L’enjeu de cette négociation est considérable : il s’agirait de créer un énorme bloc de production alimentaire planétaire en capacité de domination face à la Chine, Inde, Russie, Brésil, Afrique du Sud*.

Cependant, deux énormes divergences apparaissent dans ces discussions. Et on voit mal quel compromis pourrait en ressortir. Et s’il en apparaissait malgré tout un, il ne serait pas en faveur des consommateurs européens, qui bénéficient d’une protection réglementaire plus exigeante pour leur sécurité sanitaire.

La première difficulté vient du statut de ces négociations. En principe, ce sont les États, USA d’un côté et Union européenne de l’autre, qui discutent. Mais en réalité, les multinationales américaines ont la haute main sur les représentants des USA. Ce sont elles, discrètement, qui se plaignent que les normes sont trop contraignantes et pas suffisamment libérales. Ceci fait réagir des responsables écologiques, qui n’hésitent pas à dire que l’on irait vers un affaiblissement des normes européennes et que l’harmonisation de ces normes s’effectuerait par le bas.

Abandonner ou renforcer ?

La seconde découle de la première. Pour être plus libérales, ces normes doivent être porteuses de moins de contraintes. Voyons à travers quelques produits phytosanitaires ce que l’industrie américaine attendrait de l’Europe :
- tolérance plus importante pour les traces d’OGM dans l’alimentation, le fourrage et la transformation ;
- abandon de l’interdiction des volailles et des porcs alimentés aux OGM, remplacement de l’étiquetage sur la présence d’OGM par un étiquetage sur l’absence d’OGM ;
- hormones de croissance : abandon de l’interdiction du bœuf aux hormones ;
- abandon de l’interdiction du bœuf et du porc à la ractopamine* ;
- abandon de l’interdiction du poulet et de la dinde lavés au chlore ;
- abandon de l’interdiction des viandes de bœuf et de porc lavées à l’acide lactique au-delà de l’étape de la carcasse ;
- suppression des obligations de dépistage des trichines dans la viande de porc ;
- cerises : abandon ou assouplissement de l’obligation de prouver l’absence de pourriture brune ;
- mollusques : abandon de l’interdiction sur les mollusques d’origine américaine ;
- perturbateurs endocriniens : fin de l’interdiction des produits chimiques (utilisés dans la production alimentaire ou les emballages) qui affectent le système endocrinien.

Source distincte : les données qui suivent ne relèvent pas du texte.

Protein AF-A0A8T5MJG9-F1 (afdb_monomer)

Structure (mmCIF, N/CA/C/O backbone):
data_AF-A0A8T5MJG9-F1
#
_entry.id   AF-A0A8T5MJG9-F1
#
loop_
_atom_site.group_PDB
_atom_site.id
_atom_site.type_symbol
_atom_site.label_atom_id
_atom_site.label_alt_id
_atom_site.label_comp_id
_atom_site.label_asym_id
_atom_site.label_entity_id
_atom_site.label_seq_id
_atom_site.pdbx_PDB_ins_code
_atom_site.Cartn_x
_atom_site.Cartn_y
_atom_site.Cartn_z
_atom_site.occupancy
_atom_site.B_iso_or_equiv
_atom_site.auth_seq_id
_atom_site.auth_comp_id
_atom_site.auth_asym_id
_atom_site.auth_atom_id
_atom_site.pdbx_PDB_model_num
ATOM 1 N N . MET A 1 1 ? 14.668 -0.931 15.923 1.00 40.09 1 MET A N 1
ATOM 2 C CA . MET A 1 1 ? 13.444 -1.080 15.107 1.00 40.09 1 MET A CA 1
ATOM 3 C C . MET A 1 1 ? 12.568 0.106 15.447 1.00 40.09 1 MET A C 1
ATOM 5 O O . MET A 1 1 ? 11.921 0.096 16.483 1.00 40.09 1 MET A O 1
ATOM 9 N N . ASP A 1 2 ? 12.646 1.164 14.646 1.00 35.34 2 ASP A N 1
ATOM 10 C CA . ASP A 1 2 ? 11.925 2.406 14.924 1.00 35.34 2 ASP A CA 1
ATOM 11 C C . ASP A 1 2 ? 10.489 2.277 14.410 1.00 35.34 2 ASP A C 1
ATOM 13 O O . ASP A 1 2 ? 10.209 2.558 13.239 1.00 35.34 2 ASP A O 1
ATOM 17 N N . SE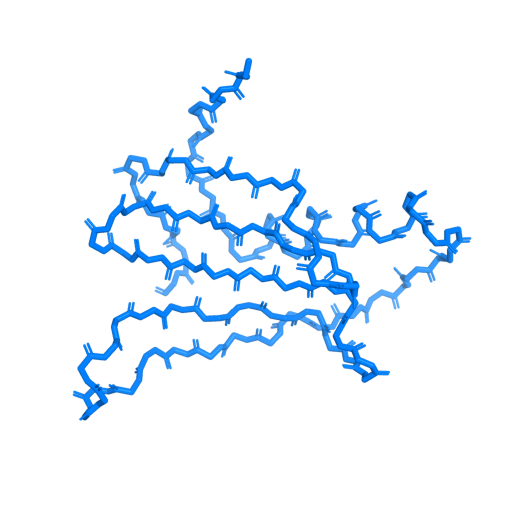R A 1 3 ? 9.576 1.829 15.276 1.00 41.00 3 SER A N 1
ATOM 18 C CA . SER A 1 3 ? 8.137 2.001 15.055 1.00 41.00 3 SER A CA 1
ATOM 19 C C . SER A 1 3 ? 7.827 3.491 15.144 1.00 41.00 3 SER A C 1
ATOM 21 O O . SER A 1 3 ? 7.536 4.027 16.209 1.00 41.00 3 SER A O 1
ATOM 23 N N . LYS A 1 4 ? 7.949 4.192 14.014 1.00 48.06 4 LYS A N 1
ATOM 24 C CA . LYS A 1 4 ? 7.413 5.545 13.878 1.00 48.06 4 LYS A CA 1
ATOM 25 C C . LYS A 1 4 ? 5.894 5.436 13.877 1.00 48.06 4 LYS A C 1
ATOM 27 O O . LYS A 1 4 ? 5.317 5.016 12.877 1.00 48.06 4 LYS A O 1
ATOM 32 N N . THR A 1 5 ? 5.275 5.848 14.978 1.00 51.06 5 THR A N 1
ATOM 33 C CA . THR A 1 5 ? 3.876 6.274 15.035 1.00 51.06 5 THR A CA 1
ATOM 34 C C . THR A 1 5 ? 3.726 7.431 14.049 1.00 51.06 5 THR A C 1
ATOM 36 O O . THR A 1 5 ? 4.021 8.582 14.366 1.00 51.06 5 THR A O 1
ATOM 39 N N . SER A 1 6 ? 3.404 7.134 12.792 1.00 53.06 6 SER A N 1
ATOM 40 C CA . SER A 1 6 ? 3.003 8.172 11.853 1.00 53.06 6 SER A CA 1
ATOM 41 C C . SER A 1 6 ? 1.514 8.375 12.043 1.00 53.06 6 SER A C 1
ATOM 43 O O . SER A 1 6 ? 0.756 7.406 12.030 1.00 53.06 6 SER A O 1
ATOM 45 N N . GLY A 1 7 ? 1.113 9.631 12.236 1.00 64.50 7 GLY A N 1
ATOM 46 C CA . GLY A 1 7 ? -0.287 10.028 12.192 1.00 64.50 7 GLY A CA 1
ATOM 47 C C . GLY A 1 7 ? -0.975 9.605 10.890 1.00 64.50 7 GLY A C 1
ATOM 48 O O . GLY A 1 7 ? -0.381 8.932 10.051 1.00 64.50 7 GLY A O 1
ATOM 49 N N . LEU A 1 8 ? -2.244 10.007 10.778 1.00 75.38 8 LEU A N 1
ATOM 50 C CA . LEU A 1 8 ? -3.146 9.780 9.642 1.00 75.38 8 LEU A CA 1
ATOM 51 C C . LEU A 1 8 ? -2.412 9.398 8.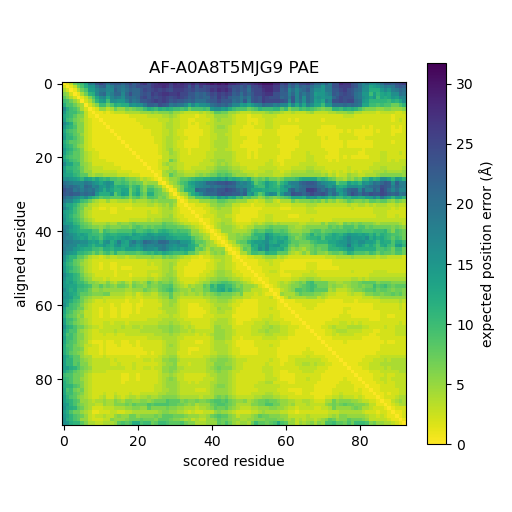343 1.00 75.38 8 LEU A C 1
ATOM 53 O O . LEU A 1 8 ? -1.711 10.232 7.775 1.00 75.38 8 LEU A O 1
ATOM 57 N N . ILE A 1 9 ? -2.577 8.153 7.891 1.00 90.62 9 ILE A N 1
ATOM 58 C CA . ILE A 1 9 ? -2.090 7.714 6.582 1.00 90.62 9 ILE A CA 1
ATOM 59 C C . ILE A 1 9 ? -3.273 7.699 5.607 1.00 90.62 9 ILE A C 1
ATOM 61 O O . ILE A 1 9 ? -4.407 7.382 5.991 1.00 90.62 9 ILE A O 1
ATOM 65 N N . THR A 1 10 ? -3.018 8.060 4.356 1.00 94.31 10 THR A N 1
ATOM 66 C CA . THR A 1 10 ? -3.995 8.022 3.260 1.00 94.31 10 THR A CA 1
ATOM 67 C C . THR A 1 10 ? -3.600 6.995 2.198 1.00 94.31 10 THR A C 1
ATOM 69 O O . THR A 1 10 ? -2.444 6.559 2.132 1.00 94.31 10 THR A O 1
ATOM 72 N N . LYS A 1 11 ? -4.519 6.650 1.290 1.00 95.38 11 LYS A N 1
ATOM 73 C CA . LYS A 1 11 ? -4.204 5.865 0.082 1.00 95.38 11 LYS A CA 1
ATOM 74 C C . LYS A 1 11 ? -3.118 6.537 -0.760 1.00 95.38 11 LYS A C 1
ATOM 76 O O . LYS A 1 11 ? -2.246 5.855 -1.301 1.00 95.38 11 LYS A O 1
ATOM 81 N N . LYS A 1 12 ? -3.132 7.872 -0.844 1.00 94.38 12 LYS A N 1
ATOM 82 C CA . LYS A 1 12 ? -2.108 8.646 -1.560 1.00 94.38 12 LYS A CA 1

Et la liste n’est pas close…

La question que devraient se poser les Européens est la suivante : faut-il, au bénéfice hypothétique d’une légère création d’emplois et d’une petite remontée du PIB, accepter d’abandonner des règles de sécurité auxquelles les citoyens consommateurs sont très attachés ? Ou, au contraire, faut-il ouvrir des négociations avec d’autres pays qui accepteraient de souscrire, voire de renforcer les normes qui nous protègent ? Il serait inquiétant et inadmissible de voir les institutions politiques et les élus du peuple se soumettre aux dictats des grandes entreprises industrielles.
Dans ce domaine aussi, la démocratie pourrait être en danger.

Georges Goubier

*voir Fil Bleu n° 231 p. 10, article de J.-P. Moussy*. La ractopamine est un médicament utilisé pour gonfler la teneur en viande maigre chez les porcs et les bovins.